The turn-of-the-century pharmacist acted as manufacturer, compounder and dispenser. Secret formulas-often laced with habit-forming amounts of opium, cocaine, heroin or alcohol-abounded. Not until 1906 were these remedies-bearing names like "Dr. Edward's Tonic for Run-Down, Half-Sick, Weak and Nervous People"-required by law to divulge the sources of their soothing power.

In 1884, the newly legislated Erie County Board of Pharmacy announced new and more stringent conditions for obtaining a pharmaceutical license. One would have to pass an exam or obtain a diploma, either of which would require an organized educational structure and formal training facilities.

Frank Vandenbergh, professor of chemistry in the UB medical department, declared, "Surely in requiring an examination, these laws call loudly for systematic instruction; but in addition, there is an expressed demand (for it) on the part of local druggists."

Given new laws and increasing demand for systematic pharmacy training, Vandenbergh was invited to research the issue and report his findings to the UB Council.
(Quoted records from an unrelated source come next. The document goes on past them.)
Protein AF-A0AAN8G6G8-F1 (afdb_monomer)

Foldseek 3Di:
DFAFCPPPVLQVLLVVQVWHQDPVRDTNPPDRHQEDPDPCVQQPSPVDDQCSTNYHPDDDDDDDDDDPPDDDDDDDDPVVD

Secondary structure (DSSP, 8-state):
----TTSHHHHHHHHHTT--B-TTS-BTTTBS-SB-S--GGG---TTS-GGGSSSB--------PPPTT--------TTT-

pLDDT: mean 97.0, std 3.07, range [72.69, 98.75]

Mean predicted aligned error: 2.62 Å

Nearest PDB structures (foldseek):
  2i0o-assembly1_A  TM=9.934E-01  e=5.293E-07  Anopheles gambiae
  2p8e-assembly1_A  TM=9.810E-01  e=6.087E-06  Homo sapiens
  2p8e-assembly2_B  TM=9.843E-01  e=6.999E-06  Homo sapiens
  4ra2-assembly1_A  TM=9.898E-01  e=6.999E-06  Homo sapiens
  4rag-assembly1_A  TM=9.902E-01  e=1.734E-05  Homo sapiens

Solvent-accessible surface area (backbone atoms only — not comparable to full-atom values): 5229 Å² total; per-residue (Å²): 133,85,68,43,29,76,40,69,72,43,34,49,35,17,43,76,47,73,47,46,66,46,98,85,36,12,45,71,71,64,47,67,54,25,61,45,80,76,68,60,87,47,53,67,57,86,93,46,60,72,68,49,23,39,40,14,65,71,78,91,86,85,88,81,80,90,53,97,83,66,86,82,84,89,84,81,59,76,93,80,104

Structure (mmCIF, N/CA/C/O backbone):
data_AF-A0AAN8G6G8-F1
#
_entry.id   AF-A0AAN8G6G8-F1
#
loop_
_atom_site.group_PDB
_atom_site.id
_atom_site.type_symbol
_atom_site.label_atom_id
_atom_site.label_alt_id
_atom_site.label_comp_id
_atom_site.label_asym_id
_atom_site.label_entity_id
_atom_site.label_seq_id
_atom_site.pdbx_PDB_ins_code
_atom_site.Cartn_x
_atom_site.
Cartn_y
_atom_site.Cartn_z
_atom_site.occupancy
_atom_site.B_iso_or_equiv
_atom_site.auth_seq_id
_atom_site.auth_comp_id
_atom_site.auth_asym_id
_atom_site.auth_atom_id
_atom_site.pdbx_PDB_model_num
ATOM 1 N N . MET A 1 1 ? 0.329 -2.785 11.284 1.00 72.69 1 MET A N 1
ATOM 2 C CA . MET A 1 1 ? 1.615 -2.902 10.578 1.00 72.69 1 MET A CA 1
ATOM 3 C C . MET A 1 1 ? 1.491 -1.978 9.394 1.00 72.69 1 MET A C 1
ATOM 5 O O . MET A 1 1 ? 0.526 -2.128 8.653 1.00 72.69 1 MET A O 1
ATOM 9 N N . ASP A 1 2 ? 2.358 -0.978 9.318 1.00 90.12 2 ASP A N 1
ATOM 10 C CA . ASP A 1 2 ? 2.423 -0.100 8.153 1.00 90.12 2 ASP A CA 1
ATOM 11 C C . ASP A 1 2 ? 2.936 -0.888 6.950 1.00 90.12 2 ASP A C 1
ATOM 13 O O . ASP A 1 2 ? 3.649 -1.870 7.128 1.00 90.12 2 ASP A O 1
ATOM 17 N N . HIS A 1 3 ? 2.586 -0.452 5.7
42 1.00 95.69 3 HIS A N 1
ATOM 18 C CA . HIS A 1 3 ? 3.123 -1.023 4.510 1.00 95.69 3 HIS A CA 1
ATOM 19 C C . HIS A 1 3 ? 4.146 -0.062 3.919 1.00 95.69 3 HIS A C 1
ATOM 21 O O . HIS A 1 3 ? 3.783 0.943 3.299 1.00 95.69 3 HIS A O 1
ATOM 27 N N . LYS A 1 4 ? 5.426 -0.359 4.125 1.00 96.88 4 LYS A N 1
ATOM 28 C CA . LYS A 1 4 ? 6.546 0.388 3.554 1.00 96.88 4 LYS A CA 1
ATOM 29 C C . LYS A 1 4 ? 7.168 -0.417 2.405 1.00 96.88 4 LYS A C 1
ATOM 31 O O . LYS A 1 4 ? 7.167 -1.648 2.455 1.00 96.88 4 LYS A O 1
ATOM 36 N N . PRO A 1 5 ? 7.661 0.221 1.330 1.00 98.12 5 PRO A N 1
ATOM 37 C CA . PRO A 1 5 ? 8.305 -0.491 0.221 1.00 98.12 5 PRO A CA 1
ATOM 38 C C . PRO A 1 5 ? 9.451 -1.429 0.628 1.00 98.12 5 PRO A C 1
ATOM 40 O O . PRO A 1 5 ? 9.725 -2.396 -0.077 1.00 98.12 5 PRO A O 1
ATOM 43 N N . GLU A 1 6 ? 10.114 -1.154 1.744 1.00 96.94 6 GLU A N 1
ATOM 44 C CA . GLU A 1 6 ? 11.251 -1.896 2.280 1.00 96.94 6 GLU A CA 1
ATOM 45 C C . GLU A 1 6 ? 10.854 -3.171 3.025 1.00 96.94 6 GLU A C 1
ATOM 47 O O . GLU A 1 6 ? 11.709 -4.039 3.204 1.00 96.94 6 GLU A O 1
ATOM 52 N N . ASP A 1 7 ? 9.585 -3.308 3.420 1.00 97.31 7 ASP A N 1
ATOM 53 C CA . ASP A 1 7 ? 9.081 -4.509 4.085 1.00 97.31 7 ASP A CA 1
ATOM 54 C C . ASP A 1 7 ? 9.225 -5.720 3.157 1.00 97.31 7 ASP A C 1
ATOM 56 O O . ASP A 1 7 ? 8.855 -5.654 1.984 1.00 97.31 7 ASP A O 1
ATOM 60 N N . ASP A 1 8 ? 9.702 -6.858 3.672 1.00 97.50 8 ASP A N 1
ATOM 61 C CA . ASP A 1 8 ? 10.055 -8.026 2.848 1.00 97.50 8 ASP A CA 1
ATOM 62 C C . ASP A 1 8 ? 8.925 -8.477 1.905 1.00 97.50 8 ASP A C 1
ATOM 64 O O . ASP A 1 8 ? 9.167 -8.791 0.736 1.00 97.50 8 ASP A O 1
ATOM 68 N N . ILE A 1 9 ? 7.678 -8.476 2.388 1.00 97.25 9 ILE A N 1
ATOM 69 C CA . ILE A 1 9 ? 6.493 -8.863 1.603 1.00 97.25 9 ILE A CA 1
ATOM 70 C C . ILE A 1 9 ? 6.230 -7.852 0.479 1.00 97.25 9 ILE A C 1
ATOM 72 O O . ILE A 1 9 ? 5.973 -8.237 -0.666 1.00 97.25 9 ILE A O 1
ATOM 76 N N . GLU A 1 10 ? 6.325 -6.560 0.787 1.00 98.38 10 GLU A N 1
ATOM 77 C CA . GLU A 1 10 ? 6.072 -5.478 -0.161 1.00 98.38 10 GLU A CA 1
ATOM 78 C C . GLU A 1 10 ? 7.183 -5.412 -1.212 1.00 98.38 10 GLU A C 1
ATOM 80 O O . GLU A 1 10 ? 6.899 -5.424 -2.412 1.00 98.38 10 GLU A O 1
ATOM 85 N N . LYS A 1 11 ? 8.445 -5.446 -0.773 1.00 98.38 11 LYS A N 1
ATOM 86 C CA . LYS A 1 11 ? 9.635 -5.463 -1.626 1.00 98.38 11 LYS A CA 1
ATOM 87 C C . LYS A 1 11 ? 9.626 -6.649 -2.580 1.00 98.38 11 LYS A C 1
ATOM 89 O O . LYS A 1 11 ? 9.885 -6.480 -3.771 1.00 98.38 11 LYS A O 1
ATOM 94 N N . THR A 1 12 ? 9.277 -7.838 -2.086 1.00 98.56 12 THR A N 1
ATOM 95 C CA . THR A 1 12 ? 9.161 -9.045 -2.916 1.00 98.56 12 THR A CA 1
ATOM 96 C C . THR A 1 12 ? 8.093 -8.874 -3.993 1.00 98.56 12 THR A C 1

With a businessman's eye for a potential market, he located what he called a "great circle of territory" unoccupied by a college of pharmacy: Western New York, Western Pennsylvania, and portions of Ohio and southern Ontario.

In 1886, Vandenbergh made a persuasive presentation before the council, urging "the establishment of a department of pharmacy in the University of Buffalo." During the following month, "with little debate or discussion," the council authorized the creation of the Buffalo College of Pharmacy, the first new academic unit since the university's founding 40 years earlier.
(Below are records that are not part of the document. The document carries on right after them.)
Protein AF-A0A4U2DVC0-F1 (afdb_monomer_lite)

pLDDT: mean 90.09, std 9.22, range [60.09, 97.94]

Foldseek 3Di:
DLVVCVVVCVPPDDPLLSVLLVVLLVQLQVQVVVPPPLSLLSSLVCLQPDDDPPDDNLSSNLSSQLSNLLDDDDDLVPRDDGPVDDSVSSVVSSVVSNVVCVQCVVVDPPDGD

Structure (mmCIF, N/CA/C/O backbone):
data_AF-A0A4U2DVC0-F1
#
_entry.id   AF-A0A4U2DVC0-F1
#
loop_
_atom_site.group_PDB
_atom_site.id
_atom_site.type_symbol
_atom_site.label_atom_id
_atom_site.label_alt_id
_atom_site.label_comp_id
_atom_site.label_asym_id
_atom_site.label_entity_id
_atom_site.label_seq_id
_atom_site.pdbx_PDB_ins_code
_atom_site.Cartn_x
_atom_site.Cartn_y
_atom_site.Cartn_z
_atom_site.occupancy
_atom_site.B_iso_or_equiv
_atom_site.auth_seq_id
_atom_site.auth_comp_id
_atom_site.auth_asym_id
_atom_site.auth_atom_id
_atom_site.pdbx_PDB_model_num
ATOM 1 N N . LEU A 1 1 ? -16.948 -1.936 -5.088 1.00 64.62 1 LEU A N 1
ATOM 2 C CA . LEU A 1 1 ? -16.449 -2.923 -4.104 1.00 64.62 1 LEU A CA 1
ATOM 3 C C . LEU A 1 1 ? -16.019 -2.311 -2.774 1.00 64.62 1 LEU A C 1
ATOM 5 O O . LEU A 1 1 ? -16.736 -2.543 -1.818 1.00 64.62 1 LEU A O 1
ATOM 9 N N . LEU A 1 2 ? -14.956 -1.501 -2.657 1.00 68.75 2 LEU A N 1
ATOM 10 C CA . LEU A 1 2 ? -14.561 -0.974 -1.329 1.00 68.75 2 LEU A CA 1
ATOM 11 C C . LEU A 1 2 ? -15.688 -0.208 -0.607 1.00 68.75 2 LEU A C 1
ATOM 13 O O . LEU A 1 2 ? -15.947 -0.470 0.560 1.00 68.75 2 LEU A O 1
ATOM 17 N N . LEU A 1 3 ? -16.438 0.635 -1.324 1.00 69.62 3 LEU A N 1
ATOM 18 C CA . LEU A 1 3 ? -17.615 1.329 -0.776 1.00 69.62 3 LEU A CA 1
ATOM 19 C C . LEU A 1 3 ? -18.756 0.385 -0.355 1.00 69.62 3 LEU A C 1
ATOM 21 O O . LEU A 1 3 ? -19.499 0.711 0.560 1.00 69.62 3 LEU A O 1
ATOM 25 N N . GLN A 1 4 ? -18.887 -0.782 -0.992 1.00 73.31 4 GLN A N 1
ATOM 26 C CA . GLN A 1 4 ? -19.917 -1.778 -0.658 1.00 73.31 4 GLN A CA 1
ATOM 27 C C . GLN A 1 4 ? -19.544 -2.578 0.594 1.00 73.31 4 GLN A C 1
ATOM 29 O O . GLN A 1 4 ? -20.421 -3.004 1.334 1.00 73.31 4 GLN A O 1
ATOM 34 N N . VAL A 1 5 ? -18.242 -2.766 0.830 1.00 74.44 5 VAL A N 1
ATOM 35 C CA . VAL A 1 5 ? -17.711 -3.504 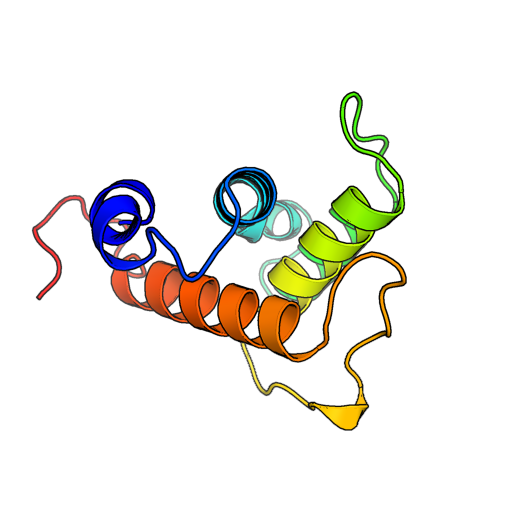1.985 1.00 74.44 5 VAL A CA 1
ATOM 36 C C . VAL A 1 5 ? -17.555 -2.588 3.208 1.00 74.44 5 VAL A C 1
ATOM 38 O O . VAL A 1 5 ? -17.491 -3.081 4.328 1.00 74.44 5 VAL A O 1
ATOM 41 N N . LYS A 1 6 ? -17.567 -1.257 3.030 1.00 75.88 6 LYS A N 1
ATOM 42 C CA . LYS A 1 6 ? -17.526 -0.270 4.125 1.00 75.88 6 LYS A CA 1
ATOM 43 C C . LYS A 1 6 ? -18.463 -0.610 5.302 1.00 75.88 6 LYS A C 1
ATOM 45 O O . LYS A 1 6 ? -17.931 -0.766 6.397 1.00 75.88 6 LYS A O 1
ATOM 50 N N . PRO A 1 7 ? -19.780 -0.832 5.112 1.00 75.12 7 PRO A N 1
ATOM 51 C CA . PRO A 1 7 ? -20.686 -1.167 6.219 1.00 75.12 7 PRO A CA 1
ATOM 52 C C . PRO A 1 7 ? -20.366 -2.505 6.906 1.00 75.12 7 PRO A C 1
ATOM 54 O O . PRO A 1 7 ? -20.695 -2.699 8.067 1.00 75.12 7 PRO A O 1
ATOM 57 N N . GLN A 1 8 ? -19.700 -3.437 6.219 1.00 75.25 8 GLN A N 1
ATOM 58 C CA . GLN A 1 8 ? -19.295 -4.732 6.785 1.00 75.25 8 GLN A CA 1
ATOM 59 C C . GLN A 1 8 ? -18.000 -4.635 7.609 1.00 75.25 8 GLN A C 1
ATOM 61 O O . GLN A 1 8 ? -17.653 -5.568 8.327 1.00 75.25 8 GLN A O 1
ATOM 66 N N . LEU A 1 9 ? -17.269 -3.526 7.473 1.00 72.88 9 LEU A N 1
ATOM 67 C CA . LEU A 1 9 ? -16.005 -3.252 8.159 1.00 72.88 9 LEU A CA 1
ATOM 68 C C . LEU A 1 9 ? -16.153 -2.199 9.266 1.00 72.88 9 LEU A C 1
ATOM 70 O O . LEU A 1 9 ? -15.181 -1.940 9.984 1.00 72.88 9 LEU A O 1
ATOM 74 N N . GLU A 1 10 ? -17.345 -1.613 9.416 1.00 67.56 10 GLU A N 1
ATOM 75 C CA . GLU A 1 10 ? -17.664 -0.658 10.478 1.00 67.56 10 GLU A CA 1
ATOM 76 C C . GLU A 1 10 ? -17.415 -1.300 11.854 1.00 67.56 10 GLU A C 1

The pharmacy college was funded by the combination of subscriptions-which yielded $750-and student fees. Incoming students were charged $50 for a 20-week academic year, or $100 for what was termed a "perpetual ticket." This ticket allowed a student to take as many courses as he or she liked. Perhaps not surprisingly, this promise of perpetuity did not last beyond the department's early years.

Although the college would be run by faculty, it would work with a board of "seven reputable pharmacists," preserving those dialogues between academics and professionals so instrumental in the school's founding.